(RECORDS TO USE)
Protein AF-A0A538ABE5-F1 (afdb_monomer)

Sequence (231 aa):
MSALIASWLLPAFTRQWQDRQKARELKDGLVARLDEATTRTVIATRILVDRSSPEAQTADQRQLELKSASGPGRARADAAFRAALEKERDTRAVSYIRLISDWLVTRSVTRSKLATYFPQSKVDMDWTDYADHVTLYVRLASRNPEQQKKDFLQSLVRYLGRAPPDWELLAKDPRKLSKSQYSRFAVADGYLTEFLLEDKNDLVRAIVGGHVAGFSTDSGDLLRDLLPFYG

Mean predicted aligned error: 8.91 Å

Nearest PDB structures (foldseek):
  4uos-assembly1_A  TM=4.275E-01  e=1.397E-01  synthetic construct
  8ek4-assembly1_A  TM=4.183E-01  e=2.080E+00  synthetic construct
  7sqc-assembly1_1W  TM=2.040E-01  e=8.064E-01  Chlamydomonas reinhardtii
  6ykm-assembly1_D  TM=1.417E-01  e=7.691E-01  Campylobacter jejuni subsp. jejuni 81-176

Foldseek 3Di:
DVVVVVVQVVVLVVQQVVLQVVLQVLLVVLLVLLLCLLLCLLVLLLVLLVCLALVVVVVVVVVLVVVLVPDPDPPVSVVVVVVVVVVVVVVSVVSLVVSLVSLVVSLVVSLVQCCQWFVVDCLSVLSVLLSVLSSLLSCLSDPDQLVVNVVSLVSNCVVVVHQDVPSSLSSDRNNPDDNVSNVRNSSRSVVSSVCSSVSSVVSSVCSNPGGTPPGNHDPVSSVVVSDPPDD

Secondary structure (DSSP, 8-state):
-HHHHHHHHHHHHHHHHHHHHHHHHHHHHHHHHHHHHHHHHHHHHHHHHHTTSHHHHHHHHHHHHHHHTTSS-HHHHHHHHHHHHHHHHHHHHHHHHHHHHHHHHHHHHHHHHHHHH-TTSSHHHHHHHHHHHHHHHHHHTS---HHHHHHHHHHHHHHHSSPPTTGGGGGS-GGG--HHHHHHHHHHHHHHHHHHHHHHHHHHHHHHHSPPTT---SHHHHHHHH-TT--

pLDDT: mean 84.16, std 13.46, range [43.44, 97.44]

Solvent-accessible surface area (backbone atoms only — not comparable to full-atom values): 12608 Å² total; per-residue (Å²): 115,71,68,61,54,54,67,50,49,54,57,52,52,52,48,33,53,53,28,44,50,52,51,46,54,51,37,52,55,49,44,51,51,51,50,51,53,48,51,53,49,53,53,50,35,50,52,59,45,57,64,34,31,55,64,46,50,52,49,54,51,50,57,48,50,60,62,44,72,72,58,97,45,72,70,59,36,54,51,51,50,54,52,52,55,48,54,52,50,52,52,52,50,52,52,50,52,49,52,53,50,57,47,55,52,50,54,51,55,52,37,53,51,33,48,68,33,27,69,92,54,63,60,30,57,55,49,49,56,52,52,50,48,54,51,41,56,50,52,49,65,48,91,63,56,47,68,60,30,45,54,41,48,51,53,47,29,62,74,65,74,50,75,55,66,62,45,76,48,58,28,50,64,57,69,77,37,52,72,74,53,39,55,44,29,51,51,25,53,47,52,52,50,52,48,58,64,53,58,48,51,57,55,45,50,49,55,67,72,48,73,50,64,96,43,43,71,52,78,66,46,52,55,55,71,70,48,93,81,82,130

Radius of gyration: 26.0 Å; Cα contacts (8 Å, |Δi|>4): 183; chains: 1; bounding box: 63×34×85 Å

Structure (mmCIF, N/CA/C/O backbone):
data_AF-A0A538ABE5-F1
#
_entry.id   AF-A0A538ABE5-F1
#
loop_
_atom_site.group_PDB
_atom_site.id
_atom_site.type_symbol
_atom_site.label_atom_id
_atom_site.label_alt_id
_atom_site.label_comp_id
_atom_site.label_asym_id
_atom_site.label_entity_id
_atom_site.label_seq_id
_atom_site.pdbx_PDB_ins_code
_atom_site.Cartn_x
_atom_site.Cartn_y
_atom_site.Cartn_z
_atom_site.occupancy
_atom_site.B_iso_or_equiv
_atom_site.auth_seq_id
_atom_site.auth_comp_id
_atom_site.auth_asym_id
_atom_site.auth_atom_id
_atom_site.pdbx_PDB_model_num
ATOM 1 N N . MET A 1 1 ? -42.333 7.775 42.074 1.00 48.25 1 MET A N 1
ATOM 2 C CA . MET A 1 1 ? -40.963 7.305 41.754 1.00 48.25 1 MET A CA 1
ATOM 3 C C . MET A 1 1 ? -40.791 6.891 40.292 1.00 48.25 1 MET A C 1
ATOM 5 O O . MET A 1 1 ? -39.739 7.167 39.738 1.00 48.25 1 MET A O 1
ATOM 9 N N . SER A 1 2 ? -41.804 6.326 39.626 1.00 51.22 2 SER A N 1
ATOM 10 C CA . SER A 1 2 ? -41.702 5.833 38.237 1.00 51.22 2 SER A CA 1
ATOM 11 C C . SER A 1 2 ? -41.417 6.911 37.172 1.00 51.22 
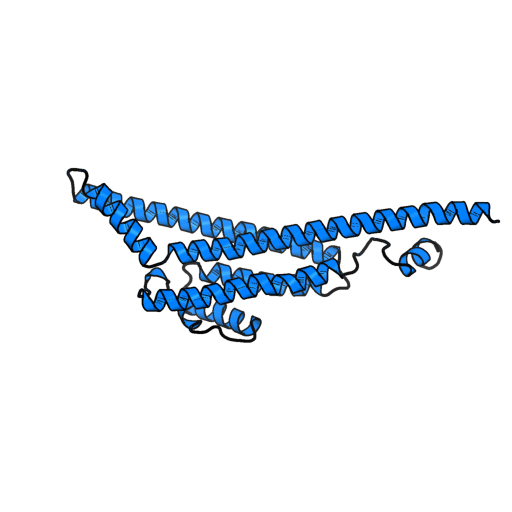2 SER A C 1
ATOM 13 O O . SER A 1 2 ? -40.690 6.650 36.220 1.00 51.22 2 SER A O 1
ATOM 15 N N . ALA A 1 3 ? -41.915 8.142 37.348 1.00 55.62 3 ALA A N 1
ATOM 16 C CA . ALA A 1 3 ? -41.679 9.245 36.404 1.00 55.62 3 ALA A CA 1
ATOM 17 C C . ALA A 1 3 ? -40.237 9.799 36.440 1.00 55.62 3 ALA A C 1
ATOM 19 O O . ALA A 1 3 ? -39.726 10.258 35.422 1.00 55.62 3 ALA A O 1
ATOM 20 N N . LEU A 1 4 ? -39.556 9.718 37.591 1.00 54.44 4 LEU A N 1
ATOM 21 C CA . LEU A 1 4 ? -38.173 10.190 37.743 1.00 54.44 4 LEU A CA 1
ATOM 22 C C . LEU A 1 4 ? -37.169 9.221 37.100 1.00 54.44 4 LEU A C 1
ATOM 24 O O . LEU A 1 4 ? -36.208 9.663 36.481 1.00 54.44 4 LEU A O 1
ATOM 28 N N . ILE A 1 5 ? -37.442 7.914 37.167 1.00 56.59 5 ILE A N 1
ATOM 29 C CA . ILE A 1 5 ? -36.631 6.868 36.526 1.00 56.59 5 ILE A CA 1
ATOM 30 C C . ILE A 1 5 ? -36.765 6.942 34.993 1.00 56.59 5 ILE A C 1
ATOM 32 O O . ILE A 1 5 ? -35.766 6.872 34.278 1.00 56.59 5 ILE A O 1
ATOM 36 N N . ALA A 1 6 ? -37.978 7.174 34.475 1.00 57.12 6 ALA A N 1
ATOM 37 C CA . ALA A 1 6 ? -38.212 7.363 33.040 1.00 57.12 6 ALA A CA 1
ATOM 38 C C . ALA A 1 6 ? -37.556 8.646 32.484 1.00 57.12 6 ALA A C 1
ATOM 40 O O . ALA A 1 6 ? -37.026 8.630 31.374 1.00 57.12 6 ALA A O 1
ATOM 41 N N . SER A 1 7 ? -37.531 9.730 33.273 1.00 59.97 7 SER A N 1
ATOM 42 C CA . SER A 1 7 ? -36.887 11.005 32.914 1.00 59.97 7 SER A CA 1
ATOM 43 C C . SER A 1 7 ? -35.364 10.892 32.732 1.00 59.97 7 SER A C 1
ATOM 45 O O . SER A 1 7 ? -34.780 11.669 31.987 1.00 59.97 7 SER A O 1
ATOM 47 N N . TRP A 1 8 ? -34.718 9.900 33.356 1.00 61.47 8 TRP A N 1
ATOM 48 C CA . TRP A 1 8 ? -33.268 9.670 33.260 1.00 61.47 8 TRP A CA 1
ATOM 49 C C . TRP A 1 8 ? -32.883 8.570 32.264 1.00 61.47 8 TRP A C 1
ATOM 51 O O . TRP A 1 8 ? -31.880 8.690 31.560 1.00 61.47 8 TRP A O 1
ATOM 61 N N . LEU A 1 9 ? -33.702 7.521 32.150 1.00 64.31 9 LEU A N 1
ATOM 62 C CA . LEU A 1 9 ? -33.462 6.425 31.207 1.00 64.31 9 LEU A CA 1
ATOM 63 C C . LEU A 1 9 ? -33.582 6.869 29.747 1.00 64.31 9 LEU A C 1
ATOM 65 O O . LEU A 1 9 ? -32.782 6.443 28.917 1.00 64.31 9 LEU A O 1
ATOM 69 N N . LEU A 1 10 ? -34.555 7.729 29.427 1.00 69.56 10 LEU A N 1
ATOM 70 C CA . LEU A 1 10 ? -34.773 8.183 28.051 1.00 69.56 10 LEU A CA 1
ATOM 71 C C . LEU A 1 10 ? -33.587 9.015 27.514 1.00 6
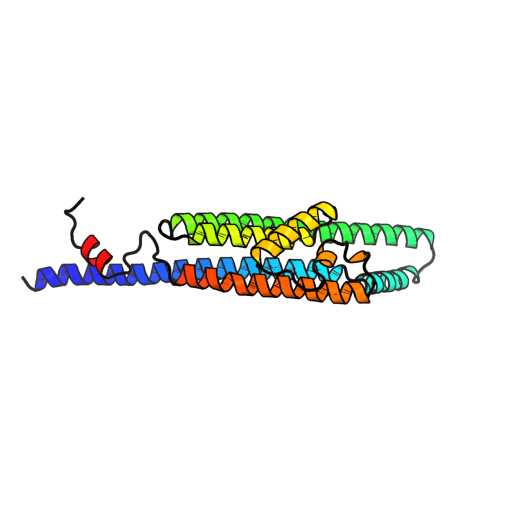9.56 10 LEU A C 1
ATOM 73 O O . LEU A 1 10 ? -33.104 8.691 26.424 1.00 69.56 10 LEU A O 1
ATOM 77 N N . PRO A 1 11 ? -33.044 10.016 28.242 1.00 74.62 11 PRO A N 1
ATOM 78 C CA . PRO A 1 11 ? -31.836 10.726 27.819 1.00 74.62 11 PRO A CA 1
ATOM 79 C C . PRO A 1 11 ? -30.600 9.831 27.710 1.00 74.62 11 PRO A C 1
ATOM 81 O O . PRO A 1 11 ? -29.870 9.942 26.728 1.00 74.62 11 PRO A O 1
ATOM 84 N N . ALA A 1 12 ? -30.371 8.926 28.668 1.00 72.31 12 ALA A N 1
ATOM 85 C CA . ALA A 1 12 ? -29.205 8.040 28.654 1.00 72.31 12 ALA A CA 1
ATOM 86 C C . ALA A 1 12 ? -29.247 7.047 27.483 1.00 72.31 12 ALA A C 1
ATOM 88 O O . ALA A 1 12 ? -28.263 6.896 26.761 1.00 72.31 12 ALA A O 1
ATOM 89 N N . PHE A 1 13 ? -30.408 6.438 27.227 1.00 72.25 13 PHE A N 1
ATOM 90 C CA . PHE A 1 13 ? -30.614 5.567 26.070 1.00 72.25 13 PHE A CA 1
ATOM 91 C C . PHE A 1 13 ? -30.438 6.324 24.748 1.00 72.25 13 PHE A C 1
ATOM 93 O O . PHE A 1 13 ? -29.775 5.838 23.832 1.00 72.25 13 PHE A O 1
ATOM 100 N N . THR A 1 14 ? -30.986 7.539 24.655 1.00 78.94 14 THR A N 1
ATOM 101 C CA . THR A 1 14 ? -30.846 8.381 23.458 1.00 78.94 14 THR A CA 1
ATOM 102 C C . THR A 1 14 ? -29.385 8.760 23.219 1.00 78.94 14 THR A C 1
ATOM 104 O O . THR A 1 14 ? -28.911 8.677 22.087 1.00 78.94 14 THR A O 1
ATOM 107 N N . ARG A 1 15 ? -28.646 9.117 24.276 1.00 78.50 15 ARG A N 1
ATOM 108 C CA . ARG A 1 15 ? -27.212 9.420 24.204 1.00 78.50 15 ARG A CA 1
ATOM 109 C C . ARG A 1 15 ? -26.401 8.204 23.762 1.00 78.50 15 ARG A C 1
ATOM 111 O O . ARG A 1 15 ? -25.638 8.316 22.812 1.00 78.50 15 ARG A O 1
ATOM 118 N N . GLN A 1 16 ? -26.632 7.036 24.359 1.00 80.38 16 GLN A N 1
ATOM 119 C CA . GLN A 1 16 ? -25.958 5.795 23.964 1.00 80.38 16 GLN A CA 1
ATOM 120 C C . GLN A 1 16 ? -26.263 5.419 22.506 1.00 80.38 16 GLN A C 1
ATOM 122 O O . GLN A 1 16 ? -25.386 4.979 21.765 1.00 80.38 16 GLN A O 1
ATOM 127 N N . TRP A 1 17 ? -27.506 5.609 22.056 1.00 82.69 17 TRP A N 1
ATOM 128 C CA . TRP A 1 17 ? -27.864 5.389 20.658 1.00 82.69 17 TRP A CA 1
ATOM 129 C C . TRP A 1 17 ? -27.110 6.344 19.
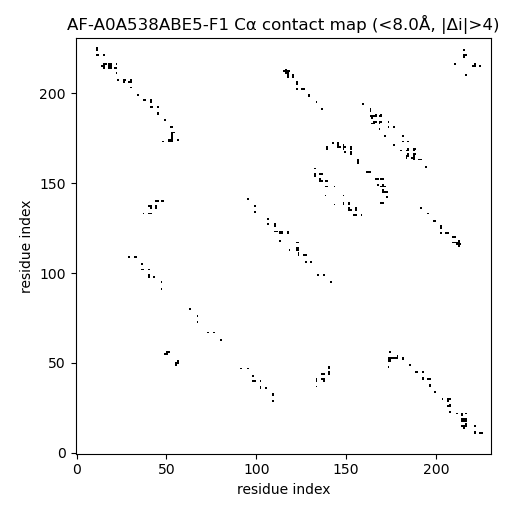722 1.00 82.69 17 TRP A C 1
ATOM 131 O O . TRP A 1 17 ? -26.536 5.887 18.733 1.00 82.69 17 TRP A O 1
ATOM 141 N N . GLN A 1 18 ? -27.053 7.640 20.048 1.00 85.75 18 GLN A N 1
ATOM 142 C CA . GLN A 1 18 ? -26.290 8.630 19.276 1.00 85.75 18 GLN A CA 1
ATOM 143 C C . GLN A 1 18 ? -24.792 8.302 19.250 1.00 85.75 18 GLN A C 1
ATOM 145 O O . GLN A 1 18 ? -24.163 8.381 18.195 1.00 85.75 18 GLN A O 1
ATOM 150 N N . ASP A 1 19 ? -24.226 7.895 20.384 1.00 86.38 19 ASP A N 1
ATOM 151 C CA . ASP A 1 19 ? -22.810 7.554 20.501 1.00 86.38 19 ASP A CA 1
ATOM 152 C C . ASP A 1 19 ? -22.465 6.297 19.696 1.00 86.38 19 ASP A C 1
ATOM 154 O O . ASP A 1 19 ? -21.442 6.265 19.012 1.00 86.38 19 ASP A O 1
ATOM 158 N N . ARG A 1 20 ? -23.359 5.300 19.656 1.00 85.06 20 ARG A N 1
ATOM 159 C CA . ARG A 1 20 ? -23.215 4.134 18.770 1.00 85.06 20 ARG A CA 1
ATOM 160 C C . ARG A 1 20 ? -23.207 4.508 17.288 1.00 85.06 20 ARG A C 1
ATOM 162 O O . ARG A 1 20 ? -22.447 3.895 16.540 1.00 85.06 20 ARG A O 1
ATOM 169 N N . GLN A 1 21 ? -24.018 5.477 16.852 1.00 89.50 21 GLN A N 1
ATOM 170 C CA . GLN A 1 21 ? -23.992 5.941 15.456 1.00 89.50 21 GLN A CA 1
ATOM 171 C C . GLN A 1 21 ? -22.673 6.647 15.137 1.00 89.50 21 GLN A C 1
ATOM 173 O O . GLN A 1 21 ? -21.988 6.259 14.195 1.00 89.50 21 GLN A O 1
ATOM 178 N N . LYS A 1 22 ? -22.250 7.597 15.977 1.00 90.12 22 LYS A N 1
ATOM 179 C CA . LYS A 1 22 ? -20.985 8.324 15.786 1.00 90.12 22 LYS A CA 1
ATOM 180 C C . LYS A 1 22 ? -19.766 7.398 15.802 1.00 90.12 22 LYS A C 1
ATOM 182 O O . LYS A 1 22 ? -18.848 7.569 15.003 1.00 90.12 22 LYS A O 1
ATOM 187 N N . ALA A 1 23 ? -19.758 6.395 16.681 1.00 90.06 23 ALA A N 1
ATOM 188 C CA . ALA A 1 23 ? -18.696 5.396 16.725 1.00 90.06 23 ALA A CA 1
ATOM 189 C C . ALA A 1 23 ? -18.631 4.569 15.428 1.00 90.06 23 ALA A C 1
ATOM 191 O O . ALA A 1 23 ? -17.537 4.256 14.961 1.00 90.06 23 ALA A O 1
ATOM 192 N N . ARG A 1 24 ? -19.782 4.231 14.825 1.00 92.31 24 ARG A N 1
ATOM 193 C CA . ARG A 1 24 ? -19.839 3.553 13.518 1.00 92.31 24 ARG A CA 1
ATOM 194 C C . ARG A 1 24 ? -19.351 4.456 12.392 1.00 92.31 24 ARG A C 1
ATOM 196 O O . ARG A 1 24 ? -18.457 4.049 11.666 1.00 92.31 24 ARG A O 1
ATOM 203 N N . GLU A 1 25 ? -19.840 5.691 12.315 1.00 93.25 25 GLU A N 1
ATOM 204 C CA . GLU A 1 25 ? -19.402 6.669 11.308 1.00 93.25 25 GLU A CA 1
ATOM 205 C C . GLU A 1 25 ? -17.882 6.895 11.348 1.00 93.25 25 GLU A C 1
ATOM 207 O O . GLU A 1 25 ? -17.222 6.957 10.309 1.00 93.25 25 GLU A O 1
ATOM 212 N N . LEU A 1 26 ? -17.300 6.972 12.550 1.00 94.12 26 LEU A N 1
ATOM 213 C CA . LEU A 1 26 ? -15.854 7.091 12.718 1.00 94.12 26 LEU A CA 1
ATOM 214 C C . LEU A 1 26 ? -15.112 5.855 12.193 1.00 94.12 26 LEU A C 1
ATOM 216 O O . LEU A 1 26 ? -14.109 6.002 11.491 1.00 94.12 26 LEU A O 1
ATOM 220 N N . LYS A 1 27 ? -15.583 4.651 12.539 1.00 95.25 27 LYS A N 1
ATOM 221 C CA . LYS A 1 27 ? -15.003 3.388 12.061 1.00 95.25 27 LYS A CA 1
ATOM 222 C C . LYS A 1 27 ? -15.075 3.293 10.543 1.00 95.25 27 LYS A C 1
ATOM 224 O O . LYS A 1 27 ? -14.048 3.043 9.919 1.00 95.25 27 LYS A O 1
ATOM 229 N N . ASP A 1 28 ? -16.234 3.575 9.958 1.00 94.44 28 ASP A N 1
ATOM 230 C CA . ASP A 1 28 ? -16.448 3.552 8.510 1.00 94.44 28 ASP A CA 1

(TASK STATEMENT)
The stretch above running from the line with "ATOM 91 C C" through the line with "722 1.00 82.69 17 TRP A C 1" is all you should copy, exactly, leaving out the pictures.

(YOUR SOLUTION)
ATOM 91 C C . PHE A 1 13 ? -30.438 6.324 24.748 1.00 72.25 13 PHE A C 1
ATOM 93 O O . PHE A 1 13 ? -29.775 5.838 23.832 1.00 72.25 13 PHE A O 1
ATOM 100 N N . THR A 1 14 ? -30.986 7.539 24.655 1.00 78.94 14 THR A N 1
ATOM 101 C CA . THR A 1 14 ? -30.846 8.381 23.458 1.00 78.94 14 THR A CA 1
ATOM 102 C C . THR A 1 14 ? -29.385 8.760 23.219 1.00 78.94 14 THR A C 1
ATOM 104 O O . THR A 1 14 ? -28.911 8.677 22.087 1.00 78.94 14 THR A O 1
ATOM 107 N N . ARG A 1 15 ? -28.646 9.117 24.276 1.00 78.50 15 ARG A N 1
ATOM 108 C CA . ARG A 1 15 ? -27.212 9.420 24.204 1.00 78.50 15 ARG A CA 1
ATOM 109 C C . ARG A 1 15 ? -26.401 8.204 23.762 1.00 78.50 15 ARG A C 1
ATOM 111 O O . ARG A 1 15 ? -25.638 8.316 22.812 1.00 78.50 15 ARG A O 1
ATOM 118 N N . GLN A 1 16 ? -26.632 7.036 24.359 1.00 80.38 16 GLN A N 1
ATOM 119 C CA . GLN A 1 16 ? -25.958 5.795 23.964 1.00 80.38 16 GLN A CA 1
ATOM 120 C C . GLN A 1 16 ? -26.263 5.419 22.506 1.00 80.38 16 GLN A C 1
ATOM 122 O O . GLN A 1 16 ? -25.386 4.979 21.765 1.00 80.38 16 GLN A O 1
ATOM 127 N N . TRP A 1 17 ? -27.506 5.609 22.056 1.00 82.69 17 TRP A N 1
ATOM 128 C CA . TRP A 1 17 ? -27.864 5.389 20.658 1.00 82.69 17 TRP A CA 1
ATOM 129 C C . TRP A 1 17 ? -27.110 6.344 19.
722 1.00 82.69 17 TRP A C 1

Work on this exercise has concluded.